▶ Requirement
Look through the data below for the line with "ATOM 69 C CA", and transcribe it exactly together with each line after it up to and including the line with "ATOM 75 N N". Give nothing else.

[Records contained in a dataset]
————
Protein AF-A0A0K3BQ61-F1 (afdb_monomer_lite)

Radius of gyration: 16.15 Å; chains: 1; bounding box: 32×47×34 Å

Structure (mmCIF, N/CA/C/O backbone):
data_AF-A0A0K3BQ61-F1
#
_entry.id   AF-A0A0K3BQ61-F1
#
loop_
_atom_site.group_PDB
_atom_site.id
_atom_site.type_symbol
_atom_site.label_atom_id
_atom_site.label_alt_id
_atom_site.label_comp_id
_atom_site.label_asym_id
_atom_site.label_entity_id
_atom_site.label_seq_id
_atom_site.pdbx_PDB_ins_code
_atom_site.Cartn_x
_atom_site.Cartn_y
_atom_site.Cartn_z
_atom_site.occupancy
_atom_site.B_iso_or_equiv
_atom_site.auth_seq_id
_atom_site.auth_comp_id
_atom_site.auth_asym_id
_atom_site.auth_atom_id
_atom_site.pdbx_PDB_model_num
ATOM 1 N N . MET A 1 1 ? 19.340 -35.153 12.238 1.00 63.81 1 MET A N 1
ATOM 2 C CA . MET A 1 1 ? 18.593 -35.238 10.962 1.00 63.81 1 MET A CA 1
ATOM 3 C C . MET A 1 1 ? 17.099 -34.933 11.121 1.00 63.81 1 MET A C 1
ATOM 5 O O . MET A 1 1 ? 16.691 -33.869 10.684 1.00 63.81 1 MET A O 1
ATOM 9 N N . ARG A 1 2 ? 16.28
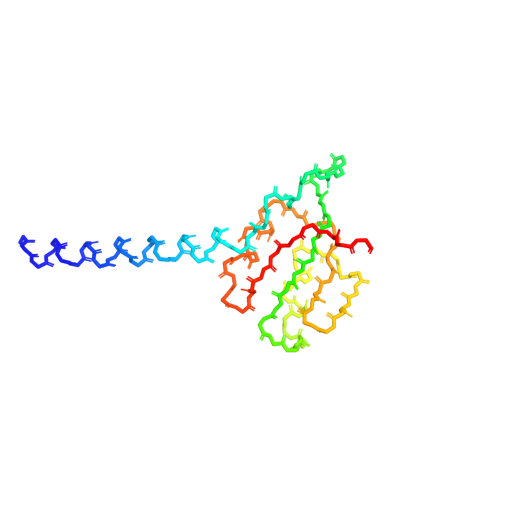3 -35.758 11.807 1.00 82.88 2 ARG A N 1
ATOM 10 C CA . ARG A 1 2 ? 14.808 -35.568 11.882 1.00 82.88 2 ARG A CA 1
ATOM 11 C C . ARG A 1 2 ? 14.350 -34.222 12.472 1.00 82.88 2 ARG A C 1
ATOM 13 O O . ARG A 1 2 ? 13.436 -33.610 11.943 1.00 82.88 2 ARG A O 1
ATOM 20 N N . LYS A 1 3 ? 15.019 -33.730 13.522 1.00 86.62 3 LYS A N 1
ATOM 21 C CA . LYS A 1 3 ? 14.719 -32.417 14.132 1.00 86.62 3 LYS A CA 1
ATOM 22 C C . LYS A 1 3 ? 15.018 -31.247 13.186 1.00 86.62 3 LYS A C 1
ATOM 24 O O . LYS A 1 3 ? 14.228 -30.321 13.103 1.00 86.62 3 LYS A O 1
ATOM 29 N N . ILE A 1 4 ? 16.124 -31.325 12.442 1.00 91.75 4 ILE A N 1
ATOM 30 C CA . ILE A 1 4 ? 16.502 -30.311 11.446 1.00 91.75 4 ILE A CA 1
ATOM 31 C C . ILE A 1 4 ? 15.474 -30.294 10.312 1.00 91.75 4 ILE A C 1
ATOM 33 O O . ILE A 1 4 ? 15.012 -29.227 9.941 1.00 91.75 4 ILE A O 1
ATOM 37 N N . ALA A 1 5 ? 15.048 -31.465 9.830 1.00 92.81 5 ALA A N 1
ATOM 38 C CA . ALA A 1 5 ? 14.005 -31.557 8.809 1.00 92.81 5 ALA A CA 1
ATOM 39 C C . ALA A 1 5 ? 12.678 -30.919 9.261 1.00 92.81 5 ALA A C 1
ATOM 41 O O . ALA A 1 5 ? 12.041 -30.228 8.476 1.00 92.81 5 ALA A O 1
ATOM 42 N N . VAL A 1 6 ? 12.290 -31.091 10.532 1.00 94.31 6 VAL A N 1
ATOM 43 C CA . VAL A 1 6 ? 11.101 -30.428 11.100 1.00 94.31 6 VAL A CA 1
ATOM 44 C C . VAL A 1 6 ? 11.273 -28.911 11.127 1.00 94.31 6 VAL A C 1
ATOM 46 O O . VAL A 1 6 ? 10.369 -28.197 10.709 1.00 94.31 6 VAL A O 1
ATOM 49 N N . VAL A 1 7 ? 12.430 -28.411 11.569 1.00 94.44 7 VAL A N 1
ATOM 50 C CA . VAL A 1 7 ? 12.706 -26.964 11.577 1.00 94.44 7 VAL A CA 1
ATOM 51 C C . VAL A 1 7 ? 12.660 -26.395 10.159 1.00 94.44 7 VAL A C 1
ATOM 53 O O . VAL A 1 7 ? 11.989 -25.395 9.932 1.00 94.44 7 VAL A O 1
ATOM 56 N N . VAL A 1 8 ? 13.295 -27.061 9.191 1.00 95.38 8 VAL A N 1
ATOM 57 C CA . VAL A 1 8 ? 13.254 -26.656 7.778 1.00 95.38 8 VAL A CA 1
ATOM 58 C C . VAL A 1 8 ? 11.819 -26.650 7.248 1.00 95.38 8 VAL A C 1
ATOM 60 O O . VAL A 1 8 ? 11.421 -25.686 6.605 1.00 95.38 8 VAL A O 1
ATOM 63 N N . ALA A 1 9 ? 11.013 -27.670 7.555 1.00 93.56 9 ALA A N 1
ATOM 64 C CA . ALA A 1 9 ? 9.619 -27.726 7.119 1.00 93.56 9 ALA A CA 1
ATOM 65 C C . ALA A 1 9 ? 8.770 -26.581 7.700 1.00 93.56 9 ALA A C 1
ATOM 67 O O . ALA A 1 9 ? 7.958 -26.004 6.982 1.00 93.56 9 ALA A O 1
ATOM 68 N N . VAL A 1 10 ? 8.976 -26.217 8.972 1.00 95.88 10 VAL A N 1
ATOM 69 C CA . VAL A 1 10 ? 8.277 -25.085 9.608 1.00 95.88 10 VAL A CA 1
ATOM 70 C C . VAL A 1 10 ? 8.687 -23.757 8.976 1.00 95.88 10 VAL A C 1
ATOM 72 O O . VAL A 1 10 ? 7.822 -22.932 8.694 1.00 95.88 10 VAL A O 1
ATOM 75 N N . VAL A 1 11 ? 9.981 -23.560 8.708 1.00 94.94 11 VAL A N 1
ATOM 76 C CA . VAL A 1 11 ? 10.475 -22.353 8.026 1.00 94.94 11 VAL A CA 1
ATOM 77 C C . VAL A 1 11 ? 9.874 -22.245 6.626 1.00 94.94 11 VAL A C 1
ATOM 79 O O . VAL A 1 11 ? 9.340 -21.199 6.280 1.00 94.94 11 VAL A O 1
ATOM 82 N N . LEU A 1 12 ? 9.872 -23.329 5.846 1.00 94.44 12 LEU A N 1
ATOM 83 C CA . LEU A 1 12 ? 9.282 -23.328 4.505 1.00 94.44 12 LEU A CA 1
ATOM 84 C C . LEU A 1 12 ? 7.773 -23.063 4.533 1.00 94.44 12 LEU A C 1
ATOM 86 O O . LEU A 1 12 ? 7.278 -22.284 3.726 1.00 94.44 12 LEU A O 1
ATOM 90 N N . ALA A 1 13 ? 7.039 -23.662 5.473 1.00 91.38 13 ALA A N 1
ATOM 91 C CA . ALA A 1 13 ? 5.612 -23.394 5.635 1.00 91.38 13 ALA A CA 1
ATOM 92 C C . ALA A 1 13 ? 5.343 -21.924 5.996 1.00 91.38 13 ALA A C 1
ATOM 94 O O . ALA A 1 13 ? 4.373 -21.340 5.516 1.00 91.38 13 ALA A O 1
ATOM 95 N N . TYR A 1 14 ? 6.210 -21.319 6.811 1.00 86.25 14 TYR A N 1
ATOM 96 C CA . TYR A 1 14 ? 6.125 -19.907 7.167 1.00 86.25 14 TYR A CA 1
ATOM 97 C C . TYR A 1 14 ? 6.418 -18.986 5.973 1.00 86.25 14 TYR A C 1
ATOM 99 O O . TYR A 1 14 ? 5.651 -18.058 5.731 1.00 86.25 14 TYR A O 1
ATOM 107 N N . GLU A 1 15 ? 7.455 -19.271 5.183 1.00 84.56 15 GLU A N 1
ATOM 108 C CA . GLU A 1 15 ? 7.764 -18.524 3.953 1.00 84.56 15 GLU A CA 1
ATOM 109 C C . GLU A 1 15 ? 6.617 -18.608 2.935 1.00 84.56 15 GLU A C 1
ATOM 111 O O . GLU A 1 15 ? 6.171 -17.587 2.416 1.00 84.56 15 GLU A O 1
ATOM 116 N N . ILE A 1 16 ? 6.059 -19.804 2.715 1.00 84.62 16 ILE A N 1
ATOM 117 C CA . ILE A 1 16 ? 4.900 -20.000 1.827 1.00 84.62 16 ILE A CA 1
ATOM 118 C C . ILE A 1 16 ? 3.687 -19.217 2.340 1.00 84.62 16 ILE A C 1
ATOM 120 O O . ILE A 1 16 ? 2.977 -18.582 1.564 1.00 84.62 16 ILE A O 1
ATOM 124 N N . TRP A 1 17 ? 3.444 -19.233 3.652 1.00 78.62 17 TRP A N 1
ATOM 125 C CA . TRP A 1 17 ? 2.358 -18.463 4.254 1.00 78.62 17 TRP A CA 1
ATOM 126 C C . TRP A 1 17 ? 2.533 -16.953 4.035 1.00 78.62 17 TRP A C 1
ATOM 128 O O . TRP A 1 17 ? 1.562 -16.265 3.714 1.00 78.62 17 TRP A O 1
ATOM 138 N N . LEU A 1 18 ? 3.755 -16.432 4.181 1.00 73.94 18 LEU A N 1
ATOM 139 C CA . LEU A 1 18 ? 4.067 -15.027 3.912 1.00 73.94 18 LEU A CA 1
ATOM 140 C C . LEU A 1 18 ? 3.861 -14.665 2.437 1.00 73.94 18 LEU A C 1
ATOM 142 O O . LEU A 1 18 ? 3.290 -13.610 2.156 1.00 73.94 18 LEU A O 1
ATOM 146 N N . ASP A 1 19 ? 4.271 -15.539 1.520 1.00 69.81 19 ASP A N 1
ATOM 147 C CA . ASP A 1 19 ? 4.128 -15.331 0.079 1.00 69.81 19 ASP A CA 1
ATOM 148 C C . ASP A 1 19 ? 2.655 -15.321 -0.352 1.00 69.81 19 ASP A C 1
ATOM 150 O O . ASP A 1 19 ? 2.201 -14.376 -0.995 1.00 69.81 19 ASP A O 1
ATOM 154 N N . VAL A 1 20 ? 1.851 -16.283 0.116 1.00 69.38 20 VAL A N 1
ATOM 155 C CA . VAL A 1 20 ? 0.401 -16.329 -0.153 1.00 69.38 20 VAL A CA 1
ATOM 156 C C . VAL A 1 20 ? -0.308 -15.088 0.396 1.00 69.38 20 VAL A C 1
ATOM 158 O O . VAL A 1 20 ? -1.160 -14.502 -0.275 1.00 69.38 20 VAL A O 1
ATOM 161 N N . GLN A 1 21 ? 0.056 -14.645 1.602 1.00 68.12 21 GLN A N 1
ATOM 162 C CA . GLN A 1 21 ? -0.510 -13.437 2.203 1.00 68.12 21 GLN A CA 1
ATOM 163 C C . GLN A 1 21 ? -0.085 -12.152 1.481 1.00 68.12 21 GLN A C 1
ATOM 165 O O . GLN A 1 21 ? -0.816 -11.168 1.548 1.00 68.12 21 GLN A O 1
ATOM 170 N N . ALA A 1 22 ? 1.077 -12.116 0.825 1.00 61.03 22 ALA A N 1
ATOM 171 C CA . ALA A 1 22 ? 1.529 -10.960 0.053 1.00 61.03 22 ALA A CA 1
ATOM 172 C C . ALA A 1 22 ? 0.942 -10.957 -1.368 1.00 61.03 22 ALA A C 1
ATOM 174 O O . ALA A 1 22 ? 0.454 -9.923 -1.824 1.00 61.03 22 ALA A O 1
ATOM 175 N N . SER A 1 23 ? 0.940 -12.114 -2.034 1.00 63.84 23 SER A N 1
ATOM 176 C CA . SER A 1 23 ? 0.443 -12.307 -3.399 1.00 63.84 23 SER A CA 1
ATOM 177 C C . SER A 1 23 ? -1.071 -12.094 -3.494 1.00 63.84 23 SER A C 1
ATOM 179 O O . SER A 1 23 ? -1.529 -11.348 -4.354 1.00 63.84 23 SER A O 1
ATOM 181 N N . GLY A 1 24 ? -1.855 -12.611 -2.539 1.00 73.00 24 GLY A N 1
ATOM 182 C CA . GLY A 1 24 ? -3.318 -12.467 -2.549 1.00 73.00 24 GLY A CA 1
ATOM 183 C C . GLY A 1 24 ? -3.843 -11.044 -2.310 1.00 73.00 24 GLY A C 1
ATOM 184 O O . GLY A 1 24 ? -5.051 -10.819 -2.375 1.00 73.00 24 GLY A O 1
ATOM 185 N N . LYS A 1 25 ? -2.970 -10.076 -2.005 1.00 82.75 25 LYS A N 1
ATOM 186 C CA . LYS A 1 25 ? -3.372 -8.686 -1.747 1.00 82.75 25 LYS A CA 1
ATOM 187 C C . LYS A 1 25 ? -3.411 -7.827 -3.000 1.00 82.75 25 LYS A C 1
ATOM 189 O O . LYS A 1 25 ? -4.096 -6.812 -2.972 1.00 82.75 25 LYS A O 1
ATOM 194 N N . VAL A 1 26 ? -2.676 -8.168 -4.056 1.00 88.50 26 VAL A N 1
ATOM 195 C CA . VAL A 1 26 ? -2.587 -7.347 -5.273 1.00 88.50 26 VAL A CA 1
ATOM 196 C C . VAL A 1 26 ? -3.541 -7.920 -6.313 1.00 88.50 26 VAL A C 1
ATOM 198 O O . VAL A 1 26 ? -3.424 -9.083 -6.673 1.00 88.50 26 VAL A O 1
ATOM 201 N N . ALA A 1 27 ? -4.502 -7.123 -6.776 1.00 86.94 27 ALA A N 1
ATOM 202 C CA . ALA A 1 27 ? -5.407 -7.540 -7.841 1.00 86.94 27 ALA A CA 1
ATOM 203 C C . ALA A 1 27 ? -4.688 -7.603 -9.204 1.00 86.94 27 ALA A C 1
ATOM 205 O O . ALA A 1 27 ? -3.766 -6.828 -9.465 1.00 86.94 27 ALA A O 1
ATOM 206 N N . ASP A 1 28 ? -5.142 -8.497 -10.087 1.00 85.12 28 ASP A N 1
ATOM 207 C CA . ASP A 1 28 ? -4.524 -8.768 -11.401 1.00 85.12 28 ASP A CA 1
ATOM 208 C C . ASP A 1 28 ? -4.547 -7.565 -12.368 1.00 85.12 28 ASP A C 1
ATOM 210 O O . ASP A 1 28 ? -3.806 -7.508 -13.356 1.00 85.12 28 ASP A O 1
ATOM 214 N N . ASP A 1 29 ? -5.409 -6.586 -12.093 1.00 84.69 29 ASP A N 1
ATOM 215 C CA . ASP A 1 29 ? -5.566 -5.356 -12.866 1.00 84.69 29 ASP A CA 1
ATOM 216 C C . ASP A 1 29 ? -4.595 -4.236 -12.441 1.00 84.69 29 ASP A C 1
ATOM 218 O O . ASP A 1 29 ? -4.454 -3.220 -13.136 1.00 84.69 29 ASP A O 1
————
▶ Response box
ATOM 69 C CA . VAL A 1 10 ? 8.277 -25.085 9.608 1.00 95.88 10 VAL A CA 1
ATOM 70 C C . VAL A 1 10 ? 8.687 -23.757 8.976 1.00 95.88 10 VAL A C 1
ATOM 72 O O . VAL A 1 10 ? 7.822 -22.932 8.694 1.00 95.88 10 VAL A O 1
ATOM 75 N N . VAL A 1 11 ? 9.981 -23.560 8.708 1.00 94.94 11 VAL A N 1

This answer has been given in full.